Balancing automation with playbooks allows analysts to quickly understand additional risks so they can take immediate action to remove and adversary from a network or endpoint.

Measure and Improve Your Process

In writing playbooks, security leaders outline the right processes and procedures for SOC analysts to deal with the alerts they have actually seen. They should also describe the processes the SOC will need carry out to optimally handle any alerts and threats they may someday face. The team should constantly evaluate whether there was a situation it encountered for which the playbook didn’t account.

“This typically takes forms in the shape of ‘improvement’ steps within individual workflows — a place where analysts can note and update on their individual experiences,” Har explained.
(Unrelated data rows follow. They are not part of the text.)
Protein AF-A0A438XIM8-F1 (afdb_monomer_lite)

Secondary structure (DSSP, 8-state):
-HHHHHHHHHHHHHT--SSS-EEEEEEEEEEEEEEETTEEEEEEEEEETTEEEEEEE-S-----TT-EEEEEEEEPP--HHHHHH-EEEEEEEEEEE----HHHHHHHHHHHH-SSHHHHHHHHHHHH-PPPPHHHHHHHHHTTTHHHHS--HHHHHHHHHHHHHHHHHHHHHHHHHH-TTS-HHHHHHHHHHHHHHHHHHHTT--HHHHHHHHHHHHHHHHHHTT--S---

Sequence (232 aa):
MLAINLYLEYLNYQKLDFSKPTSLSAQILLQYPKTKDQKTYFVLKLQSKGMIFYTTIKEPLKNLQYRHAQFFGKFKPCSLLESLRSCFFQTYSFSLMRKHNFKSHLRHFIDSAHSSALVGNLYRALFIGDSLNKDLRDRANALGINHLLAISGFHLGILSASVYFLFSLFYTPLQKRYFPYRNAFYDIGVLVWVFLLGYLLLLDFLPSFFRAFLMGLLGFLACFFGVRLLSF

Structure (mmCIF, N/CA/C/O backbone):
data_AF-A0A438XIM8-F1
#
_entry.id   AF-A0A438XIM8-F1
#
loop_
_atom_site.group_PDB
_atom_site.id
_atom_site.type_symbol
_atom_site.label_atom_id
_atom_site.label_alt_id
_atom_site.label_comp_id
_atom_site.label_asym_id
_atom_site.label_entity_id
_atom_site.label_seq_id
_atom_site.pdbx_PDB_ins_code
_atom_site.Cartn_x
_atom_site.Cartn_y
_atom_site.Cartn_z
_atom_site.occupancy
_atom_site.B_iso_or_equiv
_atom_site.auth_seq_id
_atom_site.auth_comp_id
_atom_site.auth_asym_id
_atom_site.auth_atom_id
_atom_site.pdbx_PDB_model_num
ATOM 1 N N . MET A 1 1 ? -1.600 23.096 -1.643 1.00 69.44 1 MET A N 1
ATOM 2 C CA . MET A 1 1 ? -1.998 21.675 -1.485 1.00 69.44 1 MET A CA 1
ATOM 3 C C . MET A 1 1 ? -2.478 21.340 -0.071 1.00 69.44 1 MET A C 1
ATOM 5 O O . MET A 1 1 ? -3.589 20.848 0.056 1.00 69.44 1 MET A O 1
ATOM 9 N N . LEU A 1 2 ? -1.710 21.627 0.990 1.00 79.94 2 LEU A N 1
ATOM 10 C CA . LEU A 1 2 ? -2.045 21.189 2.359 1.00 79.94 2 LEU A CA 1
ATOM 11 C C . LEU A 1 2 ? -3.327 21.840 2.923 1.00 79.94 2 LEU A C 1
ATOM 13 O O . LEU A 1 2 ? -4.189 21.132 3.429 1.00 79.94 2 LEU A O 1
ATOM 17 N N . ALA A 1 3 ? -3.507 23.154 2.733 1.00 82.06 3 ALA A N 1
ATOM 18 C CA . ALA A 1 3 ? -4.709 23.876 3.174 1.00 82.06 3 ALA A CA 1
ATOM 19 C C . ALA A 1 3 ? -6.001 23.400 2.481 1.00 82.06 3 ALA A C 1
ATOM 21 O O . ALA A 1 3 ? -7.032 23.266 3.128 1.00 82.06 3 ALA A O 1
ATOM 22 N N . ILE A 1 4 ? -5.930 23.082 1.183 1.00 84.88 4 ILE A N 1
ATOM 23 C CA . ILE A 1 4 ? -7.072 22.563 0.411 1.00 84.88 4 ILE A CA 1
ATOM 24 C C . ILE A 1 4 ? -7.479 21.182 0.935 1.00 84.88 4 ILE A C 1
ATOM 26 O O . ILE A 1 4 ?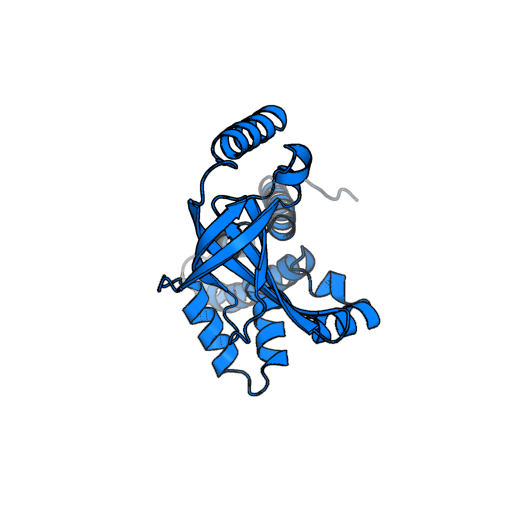 -8.661 20.920 1.123 1.00 84.88 4 ILE A O 1
ATOM 30 N N . ASN A 1 5 ? -6.507 20.311 1.218 1.00 83.88 5 ASN A N 1
ATOM 31 C CA . ASN A 1 5 ? -6.791 18.982 1.755 1.00 83.88 5 ASN A CA 1
ATOM 32 C C . ASN A 1 5 ? -7.401 19.061 3.165 1.00 83.88 5 ASN A C 1
ATOM 34 O O . ASN A 1 5 ? -8.391 18.398 3.456 1.00 83.88 5 ASN A O 1
ATOM 38 N N . LEU A 1 6 ? -6.871 19.950 4.014 1.00 82.06 6 LEU A N 1
ATOM 39 C CA . LEU A 1 6 ? -7.423 20.198 5.348 1.00 82.06 6 LEU A CA 1
ATOM 40 C C . LEU A 1 6 ? -8.856 20.747 5.284 1.00 82.06 6 LEU A C 1
ATOM 42 O O . LEU A 1 6 ? -9.701 20.377 6.093 1.00 82.06 6 LEU A O 1
ATOM 46 N N . TYR A 1 7 ? -9.137 21.602 4.300 1.00 85.12 7 TYR A N 1
ATOM 47 C CA . TYR A 1 7 ? -10.474 22.130 4.055 1.00 85.12 7 TYR A CA 1
ATOM 48 C C . TYR A 1 7 ? -11.453 21.043 3.579 1.00 85.12 7 TYR A C 1
ATOM 50 O O . TYR A 1 7 ? -12.585 20.986 4.055 1.00 85.12 7 TYR A O 1
ATOM 58 N N . LEU A 1 8 ? -11.025 20.130 2.701 1.00 83.88 8 LEU A N 1
ATOM 59 C CA . LEU A 1 8 ? -11.844 18.984 2.282 1.00 83.88 8 LEU A CA 1
ATOM 60 C C . LEU A 1 8 ? -12.162 18.043 3.455 1.00 83.88 8 LEU A C 1
ATOM 62 O O . LEU A 1 8 ? -13.305 17.607 3.598 1.00 83.88 8 LEU A O 1
ATOM 66 N N . GLU A 1 9 ? -11.182 17.773 4.319 1.00 80.69 9 GLU A N 1
ATOM 67 C CA . GLU A 1 9 ? -11.381 17.022 5.568 1.00 80.69 9 GLU A CA 1
ATOM 68 C C . GLU A 1 9 ? -12.357 17.739 6.512 1.00 80.69 9 GLU A C 1
ATOM 70 O O . GLU A 1 9 ? -13.273 17.118 7.051 1.00 80.69 9 GLU A O 1
ATOM 75 N N . TYR A 1 10 ? -12.241 19.062 6.650 1.00 83.25 10 TYR A N 1
ATOM 76 C CA . TYR A 1 10 ? -13.172 19.874 7.437 1.00 83.25 10 TYR A CA 1
ATOM 77 C C . TYR A 1 10 ? -14.617 19.776 6.916 1.00 83.25 10 TYR A C 1
ATOM 79 O O . TYR A 1 10 ? -15.550 19.575 7.696 1.00 83.25 10 TYR A O 1
ATOM 87 N N . LEU A 1 11 ? -14.815 19.843 5.596 1.00 83.38 11 LEU A N 1
ATOM 88 C CA . LEU A 1 11 ? -16.133 19.660 4.977 1.00 83.38 11 LEU A CA 1
ATOM 89 C C . LEU A 1 11 ? -16.693 18.249 5.195 1.00 83.38 11 LEU A C 1
ATOM 91 O O . LEU A 1 11 ? -17.907 18.076 5.311 1.00 83.38 11 LEU A O 1
ATOM 95 N N . ASN A 1 12 ? -15.837 17.229 5.237 1.00 80.44 12 ASN A N 1
ATOM 96 C CA . ASN A 1 12 ? -16.258 15.866 5.552 1.00 80.44 12 ASN A CA 1
ATOM 97 C C . ASN A 1 12 ? -16.635 15.717 7.030 1.00 80.44 12 ASN A C 1
ATOM 99 O O . ASN A 1 12 ? -17.641 15.073 7.324 1.00 80.44 12 ASN A O 1
ATOM 103 N N . TYR A 1 13 ? -15.897 16.366 7.933 1.00 79.56 13 TYR A N 1
ATOM 104 C CA . TYR A 1 13 ? -16.209 16.411 9.360 1.00 79.56 13 TYR A CA 1
ATOM 105 C C . TYR A 1 13 ? -17.565 17.074 9.632 1.00 79.56 13 TYR A C 1
ATOM 107 O O . TYR A 1 13 ? -18.365 16.529 10.385 1.00 79.56 13 TYR A O 1
ATOM 115 N N . GLN A 1 14 ? -17.882 18.189 8.965 1.00 78.81 14 GLN A N 1
ATOM 116 C CA . GLN A 1 14 ? -19.189 18.845 9.116 1.00 78.81 14 GLN A CA 1
ATOM 117 C C . GLN A 1 14 ? -20.377 17.965 8.695 1.00 78.81 14 GLN A C 1
ATOM 119 O O . GLN A 1 14 ? -21.485 18.150 9.190 1.00 78.81 14 GLN A O 1
ATOM 124 N N . LYS A 1 15 ? -20.167 16.997 7.793 1.00 78.06 15 LYS A N 1
ATOM 125 C CA . LYS A 1 15 ? -21.215 16.055 7.361 1.00 78.06 15 LYS A CA 1
ATOM 126 C C . LYS A 1 15 ? -21.484 14.946 8.383 1.00 78.06 15 LYS A C 1
ATOM 128 O O . LYS A 1 15 ? -22.433 14.184 8.195 1.00 78.06 15 LYS A O 1
ATOM 133 N N . LEU A 1 16 ? -20.655 14.807 9.420 1.00 71.56 16 LEU A N 1
ATOM 134 C CA . LEU A 1 16 ? -20.869 13.839 10.491 1.00 71.56 16 LEU A CA 1
ATOM 135 C C . LEU A 1 16 ? -21.894 14.398 11.480 1.00 71.56 16 LEU A C 1
ATOM 137 O O . LEU A 1 16 ? -21.592 15.275 12.285 1.00 71.56 16 LEU A O 1
ATOM 141 N N . ASP A 1 17 ? -23.115 13.873 11.431 1.00 69.94 17 ASP A N 1
ATOM 142 C CA . ASP A 1 17 ? -24.132 14.195 12.428 1.00 69.94 17 ASP A CA 1
ATOM 143 C C . ASP A 1 17 ? -23.922 13.331 13.684 1.00 69.94 17 ASP A C 1
ATOM 145 O O . ASP A 1 17 ? -24.107 12.111 13.672 1.00 69.94 17 ASP A O 1
ATOM 149 N N . PHE A 1 18 ? -23.507 13.971 14.779 1.00 66.88 18 PHE A N 1
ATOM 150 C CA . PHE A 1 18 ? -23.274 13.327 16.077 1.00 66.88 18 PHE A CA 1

If it so happens that an incident is inappropriately escalated, the process managers of the SOC can then go into an iterative process to evaluate what might have been a more valuable use of time for future reference. The playbook authors should take a higher-level view of the threat landscape of the organization while also looking at any new intelligence that may need special handling. For this reason, playbooks may not all be rolled out at the same time.

“This is where new playbooks are introduced to alerts which previously had none defined,” Har said. “This is also where high-level KPIs and metrics the SOC have collected are used as feedback. Where are my analysts spending the most time? Can certain steps be removed, adapted or alternatively automated?”

The idea is to also increase efficiency and time allocation of the resources in the SOC over time, which is usually done at a cadence determined by a higher-level employee in the SOC, be it the manager, director or sometimes even more senior personnel.

Read the Offense

Playbooks are designed to help SOC teams respond to known threats because security breaches are not typically the result of unknown threats. Security breaches most often occur because of unpatched vulnerabilities or other lax security practices, such as failure to perform risk analysis or basic network segmentation, misconfiguration, lack of security tools, and failure to make time for analysts to actually review detected threats.

“For a security team, an unknown threat is not necessarily a new threat or vulnerability that has never been seen before, but any threat that has not been detected by the organization’s own sensors and teams,” Har said.

That said, playbooks can quickly and effectively eliminate any background noise. When relevant threats are identified, they need to be addressed quickly through collaboration between relevant parties and rapid execution of the incident response plan.

Although no playbook is perfect, threat actors are far less likely to bypass a defense with well-defined and tested strategies. For the SOC team, strong defense comes from the ability to properly allocate precious resources, one of which is time.

When senior analysts are able to spend time looking beyond a reactive approach to threat response, they can shift to more proactive threat detection. From the threat hunting process, they can even develop additional threat intelligence-based playbooks to better position the team against unknown threats that the SOC would likely not have known about.